No TRIM in karmic unless you download and run separate program (still not really recommended yet).

You can align an SSD from ubuntu livecd (or another hard drive). Dunno about windows/linux combos on same SSD.

You probably won't notice a lot of speed loss by not aligning.

Read
Linux - Tips, tweaks and alignment.

If you buy OCZ vertex/agility, you can get firmware with garbage collection which speeds up SSD (similar to TRIM). This works on all OS and it is the SSD that does the work in the background. Basically it is being recommended for everyone except those running win7 (as it is the only one that supports TRIM).

----------


## josephellengar

> No TRIM in karmic unless you download and run separate program (still not really recommended yet).
> 
> You can align an SSD from ubuntu livecd (or another hard drive). Dunno about windows/linux combos on same SSD.
> 
> You probably won't notice a lot of speed loss by not aligning.
> 
> Read
> Linux - Tips, tweaks and alignment.
> 
> If you buy OCZ vertex/agility, you can get firmware with garbage collection which speeds up SSD (similar to TRIM). This works on all OS and it is the SSD that does the work in the background. Basically it is being recommended for everyone except those running win7 (as it is the only one that supports TRIM).
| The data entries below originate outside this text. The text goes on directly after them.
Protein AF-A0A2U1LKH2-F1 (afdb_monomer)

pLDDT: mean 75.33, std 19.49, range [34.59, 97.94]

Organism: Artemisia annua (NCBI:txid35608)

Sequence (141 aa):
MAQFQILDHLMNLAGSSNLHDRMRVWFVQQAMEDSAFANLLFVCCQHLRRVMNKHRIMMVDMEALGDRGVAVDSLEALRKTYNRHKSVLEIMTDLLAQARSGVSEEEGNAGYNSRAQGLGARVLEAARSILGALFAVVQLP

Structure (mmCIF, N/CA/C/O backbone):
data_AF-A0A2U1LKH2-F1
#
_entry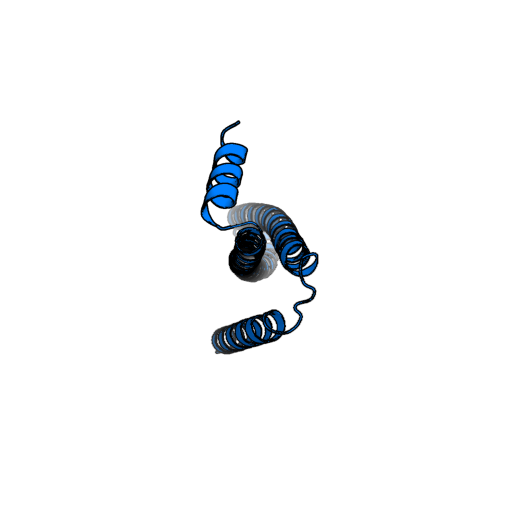.id   AF-A0A2U1LKH2-F1
#
loop_
_atom_site.group_PDB
_atom_site.id
_atom_site.type_symbol
_atom_site.label_atom_id
_atom_site.label_alt_id
_atom_site.label_comp_id
_atom_site.label_asym_id
_atom_site.label_entity_id
_atom_site.label_seq_id
_atom_site.pdbx_PDB_ins_code
_atom_site.Cartn_x
_atom_site.Cartn_y
_atom_site.Cartn_z
_atom_site.occupancy
_atom_site.B_iso_or_equiv
_atom_site.auth_seq_id
_atom_site.auth_comp_id
_atom_site.auth_asym_id
_atom_site.auth_atom_id
_atom_site.pdbx_PDB_model_num
ATOM 1 N N . MET A 1 1 ? 21.369 20.410 -15.685 1.00 41.09 1 MET A N 1
ATOM 2 C CA . MET A 1 1 ? 22.306 20.356 -16.833 1.00 41.09 1 MET A CA 1
ATOM 3 C C . MET A 1 1 ? 23.334 19.211 -16.773 1.00 41.09 1 MET A C 1
ATOM 5 O O . MET A 1 1 ? 23.979 18.977 -17.781 1.00 41.09 1 MET A O 1
ATOM 9 N N . ALA A 1 2 ? 23.475 18.450 -15.674 1.00 50.75 2 ALA A N 1
ATOM 10 C CA . ALA A 1 2 ? 24.497 17.391 -15.558 1.00 50.75 2 ALA A CA 1
ATOM 11 C C . ALA A 1 2 ? 24.167 16.049 -16.262 1.00 50.75 2 ALA A C 1
ATOM 13 O O . ALA A 1 2 ? 25.073 15.297 -16.597 1.00 50.75 2 ALA A O 1
ATOM 14 N N . GLN A 1 3 ? 22.890 15.739 -16.522 1.00 45.34 3 GLN A N 1
ATOM 15 C CA . GLN A 1 3 ? 22.479 14.428 -17.061 1.00 45.34 3 GLN A CA 1
ATOM 16 C C . GLN A 1 3 ? 22.871 14.194 -18.534 1.00 45.34 3 GLN A C 1
ATOM 18 O O . GLN A 1 3 ? 23.162 13.063 -18.910 1.00 45.34 3 GLN A O 1
ATOM 23 N N . PHE A 1 4 ? 22.958 15.247 -19.355 1.00 44.88 4 PHE A N 1
ATOM 24 C CA . PHE A 1 4 ? 23.347 15.119 -20.769 1.00 44.88 4 PHE A CA 1
ATOM 25 C C . PHE A 1 4 ? 24.853 14.877 -20.969 1.00 44.88 4 PHE A C 1
ATOM 27 O O . PHE A 1 4 ? 25.242 14.251 -21.949 1.00 44.88 4 PHE A O 1
ATOM 34 N N . GLN A 1 5 ? 25.701 15.289 -20.018 1.00 53.75 5 GLN A N 1
ATOM 35 C CA . GLN A 1 5 ? 27.159 15.111 -20.110 1.00 53.75 5 GLN A CA 1
ATOM 36 C C . GLN A 1 5 ? 27.582 13.640 -19.992 1.00 53.75 5 GLN A C 1
ATOM 38 O O . GLN A 1 5 ? 28.560 13.222 -20.607 1.00 53.75 5 GLN A O 1
ATOM 43 N N . ILE A 1 6 ? 26.829 12.839 -19.232 1.00 60.72 6 ILE A N 1
ATOM 44 C CA . ILE A 1 6 ? 27.096 11.406 -19.062 1.00 60.72 6 ILE A CA 1
ATOM 45 C C . ILE A 1 6 ? 26.749 10.641 -20.344 1.00 60.72 6 ILE A C 1
ATOM 47 O O . ILE A 1 6 ? 27.526 9.789 -20.776 1.00 60.72 6 ILE A O 1
ATOM 51 N N . LEU A 1 7 ? 25.621 10.975 -20.981 1.00 55.69 7 LEU A N 1
ATOM 52 C CA . LEU A 1 7 ? 25.215 10.361 -22.246 1.00 55.69 7 LEU A CA 1
ATOM 53 C C . LEU A 1 7 ? 26.198 10.682 -23.379 1.00 55.69 7 LEU A C 1
ATOM 55 O O . LEU A 1 7 ? 26.614 9.763 -24.080 1.00 55.69 7 LEU A O 1
ATOM 59 N N . ASP A 1 8 ? 26.629 11.940 -23.516 1.00 56.50 8 ASP A N 1
ATOM 60 C CA . ASP A 1 8 ? 27.603 12.352 -24.541 1.00 56.50 8 ASP A CA 1
ATOM 61 C C . ASP A 1 8 ? 28.972 11.683 -24.357 1.00 56.50 8 ASP A C 1
ATOM 63 O O . ASP A 1 8 ? 29.635 11.299 -25.326 1.00 56.50 8 ASP A O 1
ATOM 67 N N . HIS A 1 9 ? 29.400 11.497 -23.106 1.00 58.72 9 HIS A N 1
ATOM 68 C CA . HIS A 1 9 ? 30.657 10.818 -22.808 1.00 58.72 9 HIS A CA 1
ATOM 69 C C . HIS A 1 9 ? 30.581 9.315 -23.119 1.00 58.72 9 HIS A C 1
ATOM 71 O O . HIS A 1 9 ? 31.501 8.754 -23.717 1.00 58.72 9 HIS A O 1
ATOM 77 N N . LEU A 1 10 ? 29.455 8.670 -22.797 1.00 54.12 10 LEU A N 1
ATOM 78 C CA . LEU A 1 10 ? 29.204 7.264 -23.126 1.00 54.12 10 LEU A CA 1
ATOM 79 C C . LEU A 1 10 ? 29.077 7.032 -24.638 1.00 54.12 10 LEU A C 1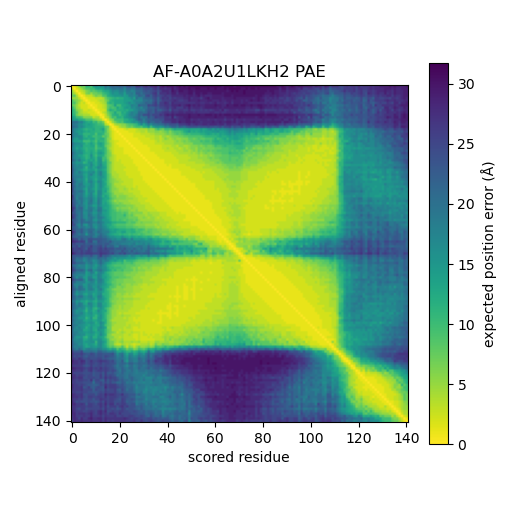
ATOM 81 O O . LEU A 1 10 ? 29.558 6.017 -25.141 1.00 54.12 10 LEU A O 1
ATOM 85 N N . MET A 1 11 ? 28.477 7.973 -25.365 1.00 57.41 11 MET A N 1
ATOM 86 C CA . MET A 1 11 ? 28.297 7.910 -26.816 1.00 57.41 11 MET A CA 1
ATOM 87 C C . MET A 1 11 ? 29.630 8.029 -27.571 1.00 57.41 11 MET A C 1
ATOM 89 O O . MET A 1 11 ? 29.863 7.278 -28.520 1.00 57.41 11 MET A O 1
ATOM 93 N N . ASN A 1 12 ? 30.532 8.900 -27.102 1.00 57.78 12 ASN A N 1
ATOM 94 C CA . ASN A 1 12 ? 31.886 9.044 -27.648 1.00 57.78 12 ASN A CA 1
ATOM 95 C C . ASN A 1 12 ? 32.794 7.835 -27.352 1.00 57.78 12 ASN A C 1
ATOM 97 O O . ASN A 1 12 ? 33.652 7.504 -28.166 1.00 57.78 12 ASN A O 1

Seems like a lot of work for the alignment.  Is it worth it.  Also, what about the wiper.sh tool?  If I use that instead of indilinx garbage collection are the results the same?  It seemed to me like they would be, but I am by no means an expert on the topic.  I just wanted to go with an intel drive based on my research, and those don't have the garbage collection so I'd have to use wiper.

----------


## andrewabc

> Seems like a lot of work for the alignment.  Is it worth it.  Also, what about the wiper.sh tool?  If I use that instead of indilinx garbage collection are the results the same?  It seemed to me like they would be, but I am by no means an expert on the topic.  I just wanted to go with an intel drive based on my research, and those don't have the garbage collection so I'd have to use wiper.


I think alignment by the time I read the guides, and carefully making sure I was doing it correctly, and got it done took 30 minutes. Not as long as it looks. I havn't done any other tweaks other than almost turning off swap. I'm running ubuntu 9.04, so no need to do anything until 9.10 installed (waste of time doing it to 9.04 if only having it installed fr another week).

Yah, the linux program (TRIM) and garbage collection should give similar speed increases (I have no idea, but really they should based upon OCZ TRIM vs GC firmware). Hopefully for 10.04 ubuntu has TRIM enabled by default, so you'll only have to deal with it for 6 months.

I was going to get a 80gb intel but the price didn't come down fast enough and a 60gb vertex went on sale for $200 CAD free shipping (meanwhile 80gb intel is currently $300 CAD + shipping).

----------


## josephellengar

> I think alignment by the time I read the guides, and carefully making sure I was doing it correctly, and got it done took 30 minutes. Not as long as it looks. I havn't done any other tweaks other than almost turning off swap. I'm running ubuntu 9.04, so no need to do anything until 9.10 installed (waste of time doing it to 9.04 if only having it installed fr another week).
> 
> Yah, the linux program (TRIM) and garbage collection should give similar speed increases (I have no idea, but really they should based upon OCZ TRIM vs GC firmware). Hopefully for 10.04 ubuntu has TRIM enabled by default, so you'll only have to deal with it for 6 months.
> 
> I was going to get a 80gb intel but the price didn't come down fast enough and a 60gb vertex went on sale for $200 CAD free shipping (meanwhile 80gb intel is currently $300 CAD + shipping).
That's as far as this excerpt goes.